Yo siempre quise convertirme en
poeta civil, pero nunca supe en qué oficina había que inscribirse. Teniendo el
Comité Militar tan cerca de mi casa y tan pendiente de mi busto, cambiaba de
semblante al pasar con mis secretas intenciones poéticas de civilidad. No sé si
con el soneto construyó usted una balsa, pero sí que tuvo que salir como un
siquitraque sobre las olas, echando un pie, y no paró hasta Tampa, que cuando
un poeta le cae gordo a las autoridades, le quieren hacer tampas diversas,
ponerle un tampón en la boca y amarrarle las manos. Allí se hizo usted lector
de tabaquería, que es uno de los oficios cubanos más loables y llenos de humo
que existen.
Para terminar el semblanteo, dicen en esa
semblanza citada que cuando usted regresó al finalizar la guerra, venía con un
pitirre patriótico en el corazón, y que por poco le da un terepe al ver ondear
sobre el Morro un par de banderolas: la de USA y la nuestra. Una de ellas ya no
se USA. Ya eso sí se lo sabe la gente. Textúo y cito: "Le hubiera bastado
este poema para quedar definitivamente consagrado en la lírica de Cuba junto al
nombre de José María Heredia". Vamos por partes, fuera casacas, y metamos
el codo y el guante. Porque en esto de las banderas hay como un olor a trauma
en el ambiente. Ya nuestro pensador mayor se acoquinaba y engurruñaba el hombro
para no entrar a un tablao donde bailaba una tremenda hembra española,
dignísima de entablillar, sólo porque el trapito enemigo estaba afuera.
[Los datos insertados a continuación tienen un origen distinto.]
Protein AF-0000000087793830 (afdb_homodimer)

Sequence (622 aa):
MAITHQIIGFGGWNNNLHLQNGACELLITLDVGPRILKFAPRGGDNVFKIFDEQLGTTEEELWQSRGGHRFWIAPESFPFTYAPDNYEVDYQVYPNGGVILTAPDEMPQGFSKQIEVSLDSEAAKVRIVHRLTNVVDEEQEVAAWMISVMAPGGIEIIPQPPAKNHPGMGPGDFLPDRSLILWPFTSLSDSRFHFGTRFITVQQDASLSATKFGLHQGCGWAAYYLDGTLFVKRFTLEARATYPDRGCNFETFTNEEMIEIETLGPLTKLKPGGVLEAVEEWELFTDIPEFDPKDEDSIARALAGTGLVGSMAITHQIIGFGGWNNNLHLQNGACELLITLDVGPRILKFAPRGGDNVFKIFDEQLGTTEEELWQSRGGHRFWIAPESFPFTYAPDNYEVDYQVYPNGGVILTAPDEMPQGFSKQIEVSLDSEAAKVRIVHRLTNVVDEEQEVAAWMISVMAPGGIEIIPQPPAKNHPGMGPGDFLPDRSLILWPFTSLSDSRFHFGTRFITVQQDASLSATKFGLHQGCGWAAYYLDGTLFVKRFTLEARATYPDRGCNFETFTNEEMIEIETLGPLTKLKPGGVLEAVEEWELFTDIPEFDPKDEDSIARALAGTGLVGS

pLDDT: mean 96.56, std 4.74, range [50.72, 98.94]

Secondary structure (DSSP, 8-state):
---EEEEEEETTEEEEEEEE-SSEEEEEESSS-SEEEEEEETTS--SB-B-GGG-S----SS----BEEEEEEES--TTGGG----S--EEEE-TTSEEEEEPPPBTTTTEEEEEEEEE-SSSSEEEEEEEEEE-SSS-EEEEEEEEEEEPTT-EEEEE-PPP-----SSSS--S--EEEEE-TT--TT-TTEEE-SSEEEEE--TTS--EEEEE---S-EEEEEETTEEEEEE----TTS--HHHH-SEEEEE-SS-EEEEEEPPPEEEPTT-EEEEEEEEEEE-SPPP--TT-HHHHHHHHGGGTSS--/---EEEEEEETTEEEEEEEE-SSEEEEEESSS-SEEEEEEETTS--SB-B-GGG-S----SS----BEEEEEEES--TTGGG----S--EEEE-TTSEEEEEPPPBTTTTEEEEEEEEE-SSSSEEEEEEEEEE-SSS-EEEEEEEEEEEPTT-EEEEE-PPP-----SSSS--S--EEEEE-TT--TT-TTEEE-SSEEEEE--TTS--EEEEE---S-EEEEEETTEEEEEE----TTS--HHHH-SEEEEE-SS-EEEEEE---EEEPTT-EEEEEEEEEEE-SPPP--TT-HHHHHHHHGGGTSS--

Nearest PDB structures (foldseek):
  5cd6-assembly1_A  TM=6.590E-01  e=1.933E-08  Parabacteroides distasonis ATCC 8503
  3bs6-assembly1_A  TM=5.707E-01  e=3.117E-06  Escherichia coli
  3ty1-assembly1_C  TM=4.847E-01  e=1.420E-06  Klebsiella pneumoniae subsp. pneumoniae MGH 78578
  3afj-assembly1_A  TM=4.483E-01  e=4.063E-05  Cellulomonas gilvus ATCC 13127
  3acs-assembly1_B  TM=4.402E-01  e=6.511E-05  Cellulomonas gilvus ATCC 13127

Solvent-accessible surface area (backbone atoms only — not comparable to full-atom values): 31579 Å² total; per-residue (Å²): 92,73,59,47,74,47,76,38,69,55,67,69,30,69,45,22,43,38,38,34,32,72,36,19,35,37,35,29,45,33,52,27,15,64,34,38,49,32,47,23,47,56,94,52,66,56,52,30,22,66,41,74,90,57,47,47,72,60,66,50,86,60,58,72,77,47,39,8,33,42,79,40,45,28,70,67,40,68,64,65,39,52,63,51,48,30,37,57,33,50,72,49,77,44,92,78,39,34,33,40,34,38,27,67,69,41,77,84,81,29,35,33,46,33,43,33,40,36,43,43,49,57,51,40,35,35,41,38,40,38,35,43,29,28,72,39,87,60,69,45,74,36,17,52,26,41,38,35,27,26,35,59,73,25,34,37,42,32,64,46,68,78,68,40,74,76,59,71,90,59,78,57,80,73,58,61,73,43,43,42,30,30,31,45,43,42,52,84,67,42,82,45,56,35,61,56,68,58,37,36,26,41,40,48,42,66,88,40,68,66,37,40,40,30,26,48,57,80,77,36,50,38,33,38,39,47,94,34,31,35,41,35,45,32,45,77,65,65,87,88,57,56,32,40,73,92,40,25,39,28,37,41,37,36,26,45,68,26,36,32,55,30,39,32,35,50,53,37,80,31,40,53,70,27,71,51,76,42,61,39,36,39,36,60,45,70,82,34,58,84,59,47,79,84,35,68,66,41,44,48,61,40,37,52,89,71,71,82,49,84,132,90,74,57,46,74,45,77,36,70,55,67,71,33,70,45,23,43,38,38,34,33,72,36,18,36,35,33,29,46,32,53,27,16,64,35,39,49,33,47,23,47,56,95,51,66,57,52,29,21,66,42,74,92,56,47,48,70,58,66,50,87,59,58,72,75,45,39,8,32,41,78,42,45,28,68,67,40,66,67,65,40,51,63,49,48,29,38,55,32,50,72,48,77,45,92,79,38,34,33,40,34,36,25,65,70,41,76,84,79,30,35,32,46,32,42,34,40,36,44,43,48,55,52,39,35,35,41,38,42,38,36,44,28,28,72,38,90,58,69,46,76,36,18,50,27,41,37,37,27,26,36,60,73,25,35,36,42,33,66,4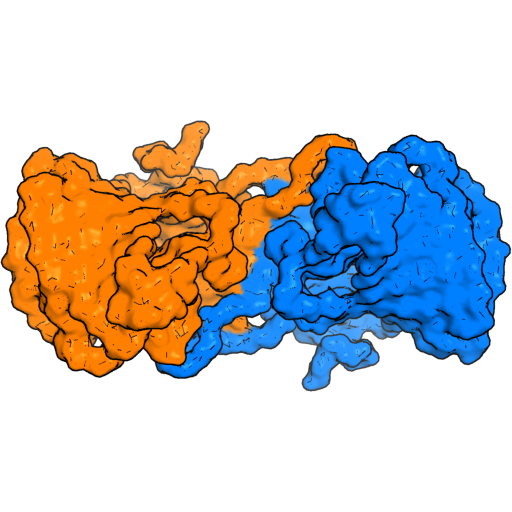7,68,78,68,40,75,76,57,71,92,56,78,59,80,74,58,59,74,42,42,43,31,28,30,44,44,42,53,83,66,43,82,42,56,35,62,56,68,56,36,35,26,41,40,47,41,67,88,40,68,66,38,40,42,29,25,47,56,79,76,36,52,38,34,38,39,47,95,34,32,34,42,35,44,34,43,76,66,65,86,88,56,56,33,40,74,93,40,23,39,28,37,40,39,37,25,45,68,27,35,33,55,29,40,31,34,51,52,38,80,32,40,54,70,28,72,49,76,42,62,40,37,38,37,60,45,71,82,36,56,85,57,48,80,84,36,66,67,42,44,48,62,40,38,53,90,70,72,80,48,84,131

Structure (mmCIF, N/CA/C/O backbone):
data_AF-0000000087793830-model_v1
#
loop_
_entity.id
_entity.type
_entity.pdbx_description
1 polymer 'DUF4380 domain-containing protein'
#
loop_
_atom_site.group_PDB
_atom_site.id
_atom_site.type_symbol
_atom_site.label_atom_id
_atom_site.label_alt_id
_atom_site.label_comp_id
_atom_site.label_asym_id
_atom_site.label_entity_id
_atom_site.label_seq_id
_atom_site.pdbx_PDB_ins_code
_atom_site.Cartn_x
_atom_site.Cartn_y
_atom_site.Cartn_z
_atom_site.occupancy
_atom_site.B_iso_or_equiv
_atom_site.auth_seq_id
_atom_site.auth_comp_id
_atom_site.auth_asym_id
_atom_site.auth_atom_id
_atom_site.pdbx_PDB_model_num
ATOM 1 N N . MET A 1 1 ? -21.844 32.312 21.375 1 61.78 1 MET A N 1
ATOM 2 C CA . MET A 1 1 ? -21.094 33.531 21.641 1 61.78 1 MET A CA 1
ATOM 3 C C . MET A 1 1 ? -20.359 34 20.391 1 61.78 1 MET A C 1
ATOM 5 O O . MET A 1 1 ? -20.031 33.188 19.516 1 61.78 1 MET A O 1
ATOM 9 N N . ALA A 1 2 ? -20.125 35.281 20.281 1 84.69 2 ALA A N 1
ATOM 10 C CA . ALA A 1 2 ? -19.641 35.969 19.078 1 84.69 2 ALA A CA 1
ATOM 11 C C . ALA A 1 2 ? -18.172 35.625 18.812 1 84.69 2 ALA A C 1
ATOM 13 O O . ALA A 1 2 ? -17.422 35.344 19.75 1 84.69 2 ALA A O 1
ATOM 14 N N . ILE A 1 3 ? -17.781 35.406 17.641 1 93.62 3 ILE A N 1
ATOM 15 C CA . ILE A 1 3 ? -16.391 35.281 17.219 1 93.62 3 ILE A CA 1
ATOM 16 C C . ILE A 1 3 ? -15.68 36.625 17.438 1 93.62 3 ILE A C 1
ATOM 18 O O . ILE A 1 3 ? -16.219 37.688 17.109 1 93.62 3 ILE A O 1
ATOM 22 N N . THR A 1 4 ? -14.586 36.594 18.094 1 94.25 4 THR A N 1
ATOM 23 C CA . THR A 1 4 ? -13.766 37.812 18.266 1 94.25 4 THR A CA 1
ATOM 24 C C . THR A 1 4 ? -12.375 37.594 17.672 1 94.25 4 THR A C 1
ATOM 26 O O . THR A 1 4 ? -11.906 36.469 17.562 1 94.25 4 THR A O 1
ATOM 29 N N . HIS A 1 5 ? -11.773 38.656 17.234 1 94.69 5 HIS A N 1
ATOM 30 C CA . HIS A 1 5 ? -10.398 38.594 16.734 1 94.69 5 HIS A CA 1
ATOM 31 C C . HIS A 1 5 ? -9.602 39.812 17.234 1 94.69 5 HIS A C 1
ATOM 33 O O . HIS A 1 5 ? -10.156 40.906 17.406 1 94.69 5 HIS A O 1
ATOM 39 N N . GLN A 1 6 ? -8.344 39.625 17.5 1 95.5 6 GLN A N 1
ATOM 40 C CA . GLN A 1 6 ? -7.398 40.656 17.922 1 95.5 6 GLN A CA 1
ATOM 41 C C . GLN A 1 6 ? -6.004 40.375 17.375 1 95.5 6 GLN A C 1
ATOM 43 O O . GLN A 1 6 ? -5.617 39.219 17.203 1 95.5 6 GLN A O 1
ATOM 48 N N . ILE A 1 7 ? -5.309 41.406 17.047 1 97.56 7 ILE A N 1
ATOM 49 C CA . ILE A 1 7 ? -3.889 41.281 16.75 1 97.56 7 ILE A CA 1
ATOM 50 C C . ILE A 1 7 ? -3.08 41.344 18.047 1 97.56 7 ILE A C 1
ATOM 52 O O . ILE A 1 7 ? -3.199 42.281 18.828 1 97.56 7 ILE A O 1
ATOM 56 N N . ILE A 1 8 ? -2.297 40.344 18.25 1 98.31 8 ILE A N 1
ATOM 57 C CA . ILE A 1 8 ? -1.549 40.281 19.5 1 98.31 8 ILE A CA 1
ATOM 58 C C . ILE A 1 8 ? -0.087 39.938 19.203 1 98.31 8 ILE A C 1
ATOM 60 O O . ILE A 1 8 ? 0.246 39.469 18.125 1 98.31 8 ILE A O 1
ATOM 64 N N . GLY A 1 9 ? 0.796 40.219 20.25 1 98.25 9 GLY A N 1
ATOM 65 C CA . GLY A 1 9 ? 2.158 39.719 20.219 1 98.25 9 GLY A CA 1
ATOM 66 C C . GLY A 1 9 ? 2.266 38.281 20.672 1 98.25 9 GLY A C 1
ATOM 67 O O . GLY A 1 9 ? 1.579 37.844 21.609 1 98.25 9 GLY A O 1
ATOM 68 N N . PHE A 1 10 ? 3.133 37.562 20.031 1 97.69 10 PHE A N 1
ATOM 69 C CA . PHE A 1 10 ? 3.367 36.188 20.422 1 97.69 10 PHE A CA 1
ATOM 70 C C . PHE A 1 10 ? 4.715 35.688 19.891 1 97.69 10 PHE A C 1
ATOM 72 O O . PHE A 1 10 ? 5.051 35.906 18.734 1 97.69 10 PHE A O 1
ATOM 79 N N . GLY A 1 11 ? 5.5 35.031 20.75 1 96.75 11 GLY A N 1
ATOM 80 C CA . GLY A 1 11 ? 6.727 34.344 20.359 1 96.75 11 GLY A CA 1
ATOM 81 C C . GLY A 1 11 ? 7.75 35.312 19.75 1 96.75 11 GLY A C 1
ATOM 82 O O . GLY A 1 11 ? 8.5 34.906 18.844 1 96.75 11 GLY A O 1
ATOM 83 N N . GLY A 1 12 ? 7.676 36.438 19.984 1 97.75 12 GLY A N 1
ATOM 84 C CA . GLY A 1 12 ? 8.617 37.406 19.438 1 97.75 12 GLY A CA 1
ATOM 85 C C . GLY A 1 12 ? 8.094 38.156 18.219 1 97.75 12 GLY A C 1
ATOM 86 O O . GLY A 1 12 ? 8.727 39.094 17.719 1 97.75 12 GLY A O 1
ATOM 87 N N . TRP A 1 13 ? 7 37.719 17.734 1 98.38 13 TRP A N 1
ATOM 88 C CA . TRP A 1 13 ? 6.348 38.438 16.625 1 98.38 13 TRP A CA 1
ATOM 89 C C . TRP A 1 13 ? 5.324 39.438 17.156 1 98.38 13 TRP A C 1
ATOM 91 O O . TRP A 1 13 ? 4.574 39.125 18.094 1 98.38 13 TRP A O 1
ATOM 101 N N . ASN A 1 14 ? 5.234 40.531 16.578 1 98.06 14 ASN A N 1
ATOM 102 C CA . ASN A 1 14 ? 4.332 41.594 17.031 1 98.06 14 ASN A CA 1
ATOM 103 C C . ASN A 1 14 ? 2.916 41.406 16.5 1 98.06 14 ASN A C 1
ATOM 105 O O . ASN A 1 14 ? 1.947 41.844 17.109 1 98.06 14 ASN A O 1
ATOM 109 N N . ASN A 1 15 ? 2.809 40.812 15.375 1 98.31 15 ASN A N 1
ATOM 110 C CA . ASN A 1 15 ? 1.499 40.719 14.734 1 98.31 15 ASN A CA 1
ATOM 111 C C . ASN A 1 15 ? 1.072 39.25 14.555 1 98.31 15 ASN A C 1
ATOM 113 O O . ASN A 1 15 ? 1.588 38.562 13.68 1 98.31 15 ASN A O 1
ATOM 117 N N . ASN A 1 16 ? 0.181 38.844 15.281 1 98.5 16 ASN A N 1
ATOM 118 C CA . ASN A 1 16 ? -0.511 37.562 15.18 1 98.5 16 ASN A CA 1
ATOM 119 C C . ASN A 1 16 ? -2.018 37.719 15.359 1 98.5 16 ASN A C 1
ATOM 121 O O . ASN A 1 16 ? -2.469 38.5 16.219 1 98.5 16 ASN A O 1
ATOM 125 N N . LEU A 1 17 ? -2.709 37.094 14.547 1 98.06 17 LEU A N 1
ATOM 126 C CA . LEU A 1 17 ? -4.164 37.156 14.656 1 98.06 17 LEU A CA 1
ATOM 127 C C . LEU A 1 17 ? -4.664 36.094 15.641 1 98.06 17 LEU A C 1
ATOM 129 O O . LEU A 1 17 ? -4.484 34.906 15.422 1 98.06 17 LEU A O 1
ATOM 133 N N . HIS A 1 18 ? -5.172 36.531 16.734 1 97.31 18 HIS A N 1
ATOM 134 C CA . HIS A 1 18 ? -5.859 35.688 17.703 1 97.31 18 HIS A CA 1
ATOM 135 C C . HIS A 1 18 ? -7.359 35.656 17.438 1 97.31 18 HIS A C 1
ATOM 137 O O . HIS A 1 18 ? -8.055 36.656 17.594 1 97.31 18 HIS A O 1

Y usted va a rajatabla, a por todas,
diciendo de nuestra insignia que: "¡Al cubano que en ella no crea/ Se le
debe azotar por cobarde!". No es para tanto, Bonifacio, ya sé que
encabrona esperar una cosa y ver otra. Duele, mucho, como decía Elena Burke,
pero hay que ser un poco flexible. En mi tiempo, por ejemplo, la bonita del
rubí, las tres franjas y una estrella ondeaba de lo más solita y danzarina
ella, pero luego te metías en los lugares y qué encontrabas: pollo a la
jardinera búlgaro, compotas rusas de tanquista, mermelada de arándanos de
Volokolams, jugos de manzana de los Urales (muy bueno para la urea), salianka
en sobre. Al líder lo escuchabas por un VEF y lo veías en un Electrón. Y te
podías retratar con una Smena mirando el Vostock, con la banderita detrás y
todo. Era para estar boquiabierto, Bony, bonificado en uzbeco. Hay algo en ese
nacionalismo textil que no me encaja del todo. En mi caso personal, que ya sé
que es un poco monstruoso, pero es personal, civil y poético, a esta altura del
mundo sobran los trapos. O que se los dejen a los equipos de fútbol y de
pelota. O en los desfiles de las Olimpíadas, para saber que el prieto ése es de
otro continente y el chino judoka es de nosotros. Digo yo.
Ya sé que usted se berreó con razón, y que
quería esto tan lindo: "Aunque lánguida y triste tremola,/ Mi ambición es
que el sol con su lumbre/ La ilumine a ella sola —¡a ella sola!—/ En el llano,
en el mar y en la cumbre". Y mire qué casualidad, que tremola y el sol la
alumbra a ella solana. Pero por abajo pasan las verdes pelucas del enemigo.
Nuestro pensador mayor no entra ya ni a ver una bailarina malaya, y no porque
seamos enemigos de Sandokán. La bandera allá arriba y la gritería es en otro
idioma, aunque el idiomador sigue hablando en un lenguaje parecido al suyo, que
ya no convence.
Entonces, que me azoten, si alguien quiere
seguir su tremebundo consejo. Porque no me conmueven la tela ni otras cosas
banales. Y que, cuando me parta un rayo, no se les ocurra envolverme inmolado
en ella, que es gastar material por gusto. Que me quemen y me esparzan calpes,
allí donde me toque. O que sigan el consejo de otro poeta, un poco menos civil
que usted, pero más marxista. Se llamó Chicco Marx y le escribió esta nota a su
hermana: "No olvides lo que te he dicho, cielo. Pon en mi ataúd una baraja
de cartas, un palo de golf y a una bonita rubia".